6 Selig sind, die da hungert und dürstet nach der Gerechtigkeit; denn sie sollen satt werden.
7 Selig sind die Barmherzigen; denn sie werden Barmherzigkeit erlangen.
8 Selig sind, die reinen Herzens sind; denn sie werden Gott schauen. 9 Selig sind die Friedfertigen; denn sie werden Gottes Kinder heißen.
10 Selig sind, die um der Gerechtigkeit willen verfolgt werden; denn ihrer ist das Himmelreich.

(Matthäus 5, 3 – 10)

In seinem Buch „Nachfolge“ schreibt Bonhoeffer: „Die Jesus nachfolgen, werden hungrig und durstig auf dem Weg. Nach Vergebung aller Sünden und völliger Erneuerung tragen sie Verlangen nach dem Neuwerden der Erde und vollkommener Gerechtigkeit Gottes. Noch deckt der Fluch der Welt diese zu, noch fällt die Sünde der Welt auf sie. Der, dem sie nachfolgen, muss als Verfluchter am Kreuz sterben. Ein verzweifeltes Verlangen nach der Gerechtigkeit ist sein letzter Schrei: mein Gott, mein Gott, warum hast du mich verlassen? Der Jünger aber ist nicht über seinen Meister. Ihm folgen sie nach. Selig sind sie darin, denn ihnen ist verheißen, dass sie satt werden sollen. Gerechtigkeit sollen sie empfangen, nicht nur durchs Ohr, sondern leibliche Sättigung mit Gerechtigkeit soll ihnen widerfahren. Das Brot des wahrhaftigen Lebens sollen sie essen im zukünftigen Abendmahl mit dem Herrn. Um dieses zukünftigen Brotes willen sind sie selig; denn sie haben dieses Brot ja schon gegenwärtig. Der das Brot des Lebens ist, ist in all ihrem Hunger unter ihnen.“
(S. 60)

Friede wurde zum zentralen Thema für Bonhoeffer. Er ließ nicht gelten, dass die Gebote der Bergpredigt nur einen bestimmten Bereich des Lebens betreffen. Schon 1934 forderte er ein großes oekumenisches Konzil der weltweiten Heiligen Kirche Christi, damit sie den Menschen die Waffen aus der Hand nimmt und ihnen den Krieg verbietet.

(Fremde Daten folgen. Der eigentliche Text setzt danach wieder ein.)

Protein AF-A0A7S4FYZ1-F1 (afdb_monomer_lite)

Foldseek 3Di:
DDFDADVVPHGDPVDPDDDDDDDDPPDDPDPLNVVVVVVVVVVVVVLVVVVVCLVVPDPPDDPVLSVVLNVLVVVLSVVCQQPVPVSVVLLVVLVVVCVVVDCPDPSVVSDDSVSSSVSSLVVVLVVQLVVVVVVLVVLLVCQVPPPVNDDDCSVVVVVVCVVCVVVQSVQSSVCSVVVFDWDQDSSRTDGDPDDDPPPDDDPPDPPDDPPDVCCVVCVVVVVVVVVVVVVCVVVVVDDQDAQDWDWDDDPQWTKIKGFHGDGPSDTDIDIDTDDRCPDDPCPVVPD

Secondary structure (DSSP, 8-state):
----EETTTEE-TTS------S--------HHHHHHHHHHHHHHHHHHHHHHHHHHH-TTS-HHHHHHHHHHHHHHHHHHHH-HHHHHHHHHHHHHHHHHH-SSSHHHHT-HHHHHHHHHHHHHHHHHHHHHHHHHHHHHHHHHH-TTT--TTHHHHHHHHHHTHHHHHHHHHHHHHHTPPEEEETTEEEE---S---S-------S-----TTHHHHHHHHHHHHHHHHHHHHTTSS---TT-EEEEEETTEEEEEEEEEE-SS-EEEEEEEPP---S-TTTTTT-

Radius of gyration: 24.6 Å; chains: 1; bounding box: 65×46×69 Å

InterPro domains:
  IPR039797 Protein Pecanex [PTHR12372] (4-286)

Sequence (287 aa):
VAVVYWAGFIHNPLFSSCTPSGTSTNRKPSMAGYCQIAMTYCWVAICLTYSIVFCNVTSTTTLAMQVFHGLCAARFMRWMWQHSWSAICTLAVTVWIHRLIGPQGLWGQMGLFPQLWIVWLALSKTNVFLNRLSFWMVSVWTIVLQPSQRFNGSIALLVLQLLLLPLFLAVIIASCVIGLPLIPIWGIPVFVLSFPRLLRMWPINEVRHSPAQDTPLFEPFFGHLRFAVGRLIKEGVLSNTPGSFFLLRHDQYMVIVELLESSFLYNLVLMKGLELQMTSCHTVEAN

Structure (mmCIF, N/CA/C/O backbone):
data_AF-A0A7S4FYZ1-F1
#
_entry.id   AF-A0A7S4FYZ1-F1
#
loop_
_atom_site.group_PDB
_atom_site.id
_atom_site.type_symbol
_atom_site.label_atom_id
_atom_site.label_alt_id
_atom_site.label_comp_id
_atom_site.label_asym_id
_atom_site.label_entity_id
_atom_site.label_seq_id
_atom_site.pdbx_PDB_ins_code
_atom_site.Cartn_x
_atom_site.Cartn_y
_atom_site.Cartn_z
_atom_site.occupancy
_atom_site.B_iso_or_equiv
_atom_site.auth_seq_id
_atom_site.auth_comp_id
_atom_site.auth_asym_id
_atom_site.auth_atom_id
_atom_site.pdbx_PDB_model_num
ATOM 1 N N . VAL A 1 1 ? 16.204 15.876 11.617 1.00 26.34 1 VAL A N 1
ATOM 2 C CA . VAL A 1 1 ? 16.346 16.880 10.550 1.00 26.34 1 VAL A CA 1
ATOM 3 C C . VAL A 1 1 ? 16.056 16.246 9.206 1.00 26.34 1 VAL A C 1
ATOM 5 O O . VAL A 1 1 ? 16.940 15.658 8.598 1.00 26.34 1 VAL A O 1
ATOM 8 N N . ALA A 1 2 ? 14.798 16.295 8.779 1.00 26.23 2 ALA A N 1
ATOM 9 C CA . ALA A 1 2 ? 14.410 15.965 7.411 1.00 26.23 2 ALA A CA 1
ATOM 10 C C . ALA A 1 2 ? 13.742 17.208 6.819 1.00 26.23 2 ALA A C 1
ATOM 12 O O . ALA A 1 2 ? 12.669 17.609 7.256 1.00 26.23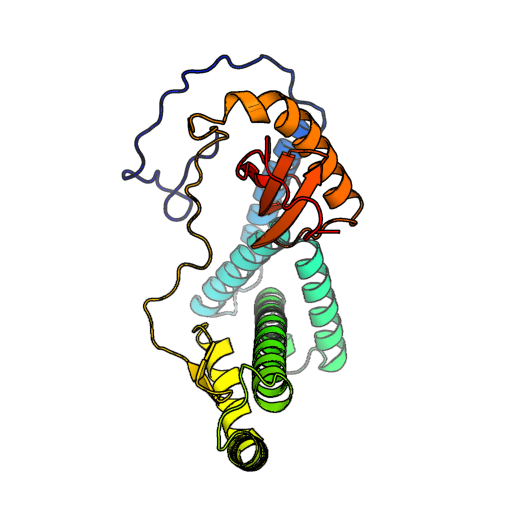 2 ALA A O 1
ATOM 13 N N . VAL A 1 3 ? 14.429 17.851 5.877 1.00 30.23 3 VAL A N 1
ATOM 14 C CA . VAL A 1 3 ? 13.942 19.039 5.171 1.00 30.23 3 VAL A CA 1
ATOM 15 C C . VAL A 1 3 ? 13.018 18.583 4.044 1.00 30.23 3 VAL A C 1
ATOM 17 O O . VAL A 1 3 ? 13.359 17.679 3.278 1.00 30.23 3 VAL A O 1
ATOM 20 N N . VAL A 1 4 ? 11.835 19.189 3.943 1.00 30.86 4 VAL A N 1
ATOM 21 C CA . VAL A 1 4 ? 10.869 18.884 2.881 1.00 30.86 4 VAL A CA 1
ATOM 22 C C . VAL A 1 4 ? 11.216 19.703 1.640 1.00 30.86 4 VAL A C 1
ATOM 24 O O . VAL A 1 4 ? 10.985 20.912 1.584 1.00 30.86 4 VAL A O 1
ATOM 27 N N . TYR A 1 5 ? 11.758 19.027 0.628 1.00 37.25 5 TYR A N 1
ATOM 28 C CA . TYR A 1 5 ? 12.041 19.616 -0.678 1.00 37.25 5 TYR A CA 1
ATOM 29 C C . TYR A 1 5 ? 10.870 19.396 -1.640 1.00 37.25 5 TYR A C 1
ATOM 31 O O . TYR A 1 5 ? 10.406 18.274 -1.850 1.00 37.25 5 TYR A O 1
ATOM 39 N N . TRP A 1 6 ? 10.422 20.469 -2.278 1.00 31.53 6 TRP A N 1
ATOM 40 C CA . TRP A 1 6 ? 9.568 20.440 -3.455 1.00 31.53 6 TRP A CA 1
ATOM 41 C C . TRP A 1 6 ? 10.326 19.811 -4.627 1.00 31.53 6 TRP A C 1
ATOM 43 O O . TRP A 1 6 ? 11.459 20.198 -4.930 1.00 31.53 6 TRP A O 1
ATOM 53 N N . ALA A 1 7 ? 9.718 18.794 -5.247 1.00 34.19 7 ALA A N 1
ATOM 54 C CA . ALA A 1 7 ? 10.292 18.014 -6.350 1.00 34.19 7 ALA A CA 1
ATOM 55 C C . ALA A 1 7 ? 11.705 17.434 -6.092 1.00 34.19 7 ALA A C 1
ATOM 57 O O . ALA A 1 7 ? 12.361 16.991 -7.027 1.00 34.19 7 ALA A O 1
ATOM 58 N N . GLY A 1 8 ? 12.169 17.405 -4.835 1.00 38.31 8 GLY A N 1
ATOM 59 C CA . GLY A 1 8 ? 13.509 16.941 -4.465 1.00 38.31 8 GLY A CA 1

Für kurze Zeit – in Folge eines Lehrverbotes – geht Dietrich Bonhoeffer nach London als deutscher Pfarrer, wurde dann Leiter des Predigerseminars in Finkenwalde. Dort entstand das Buch „Nachfolge“. Nachfolge – so schreibt er – sei die Lösung aller bisherigen Bin­dungen, sei stattdessen die Bindung an die Person Jesu Christi. Letztlich sei Nachfolge Leidenmüssen, das Leiden Gottes an der Welt zu teilen. Dieser ist nicht allmächtig, sondern offenbart sich in der Schwachheit, im Leiden, – bis zum Tod am Kreuz: Nur der leidende Gott kann helfen. Wie gut, dass wir in dieser Woche die Gelegenheit haben, uns dessen wieder bewusst zu werden! Auch wenn wir die Gemeinschaft unter einander heute beim Feierabendmahl nicht haben können, dürfen wir sicher sein, dass wir aus der Gemeinschaft mit (dem leidenden) Gott nicht fallen.

Nach der Schließung des Finkenwalder Predigerseminars und Reisen zu oekumenischen Partnern ging Dietrich Bonhoeffer in den Widerstand, – als Konsequenz seines theologischen Denkens. Er arbeitete inzwischen an seiner „Ethik“, einem Buch, das nicht mehr fertig geworden ist und das sein Freund Eberhard Bethge nach dem Krieg heraus­gegeben hat. Immer bedeutender wird Bonhoeffer die Frage, wie eine kommende Generation weiterleben kann. Als Aufgabe für die Menschen in der Nachfolge nennt er das Beten und (dann) das Gerechte zu tun.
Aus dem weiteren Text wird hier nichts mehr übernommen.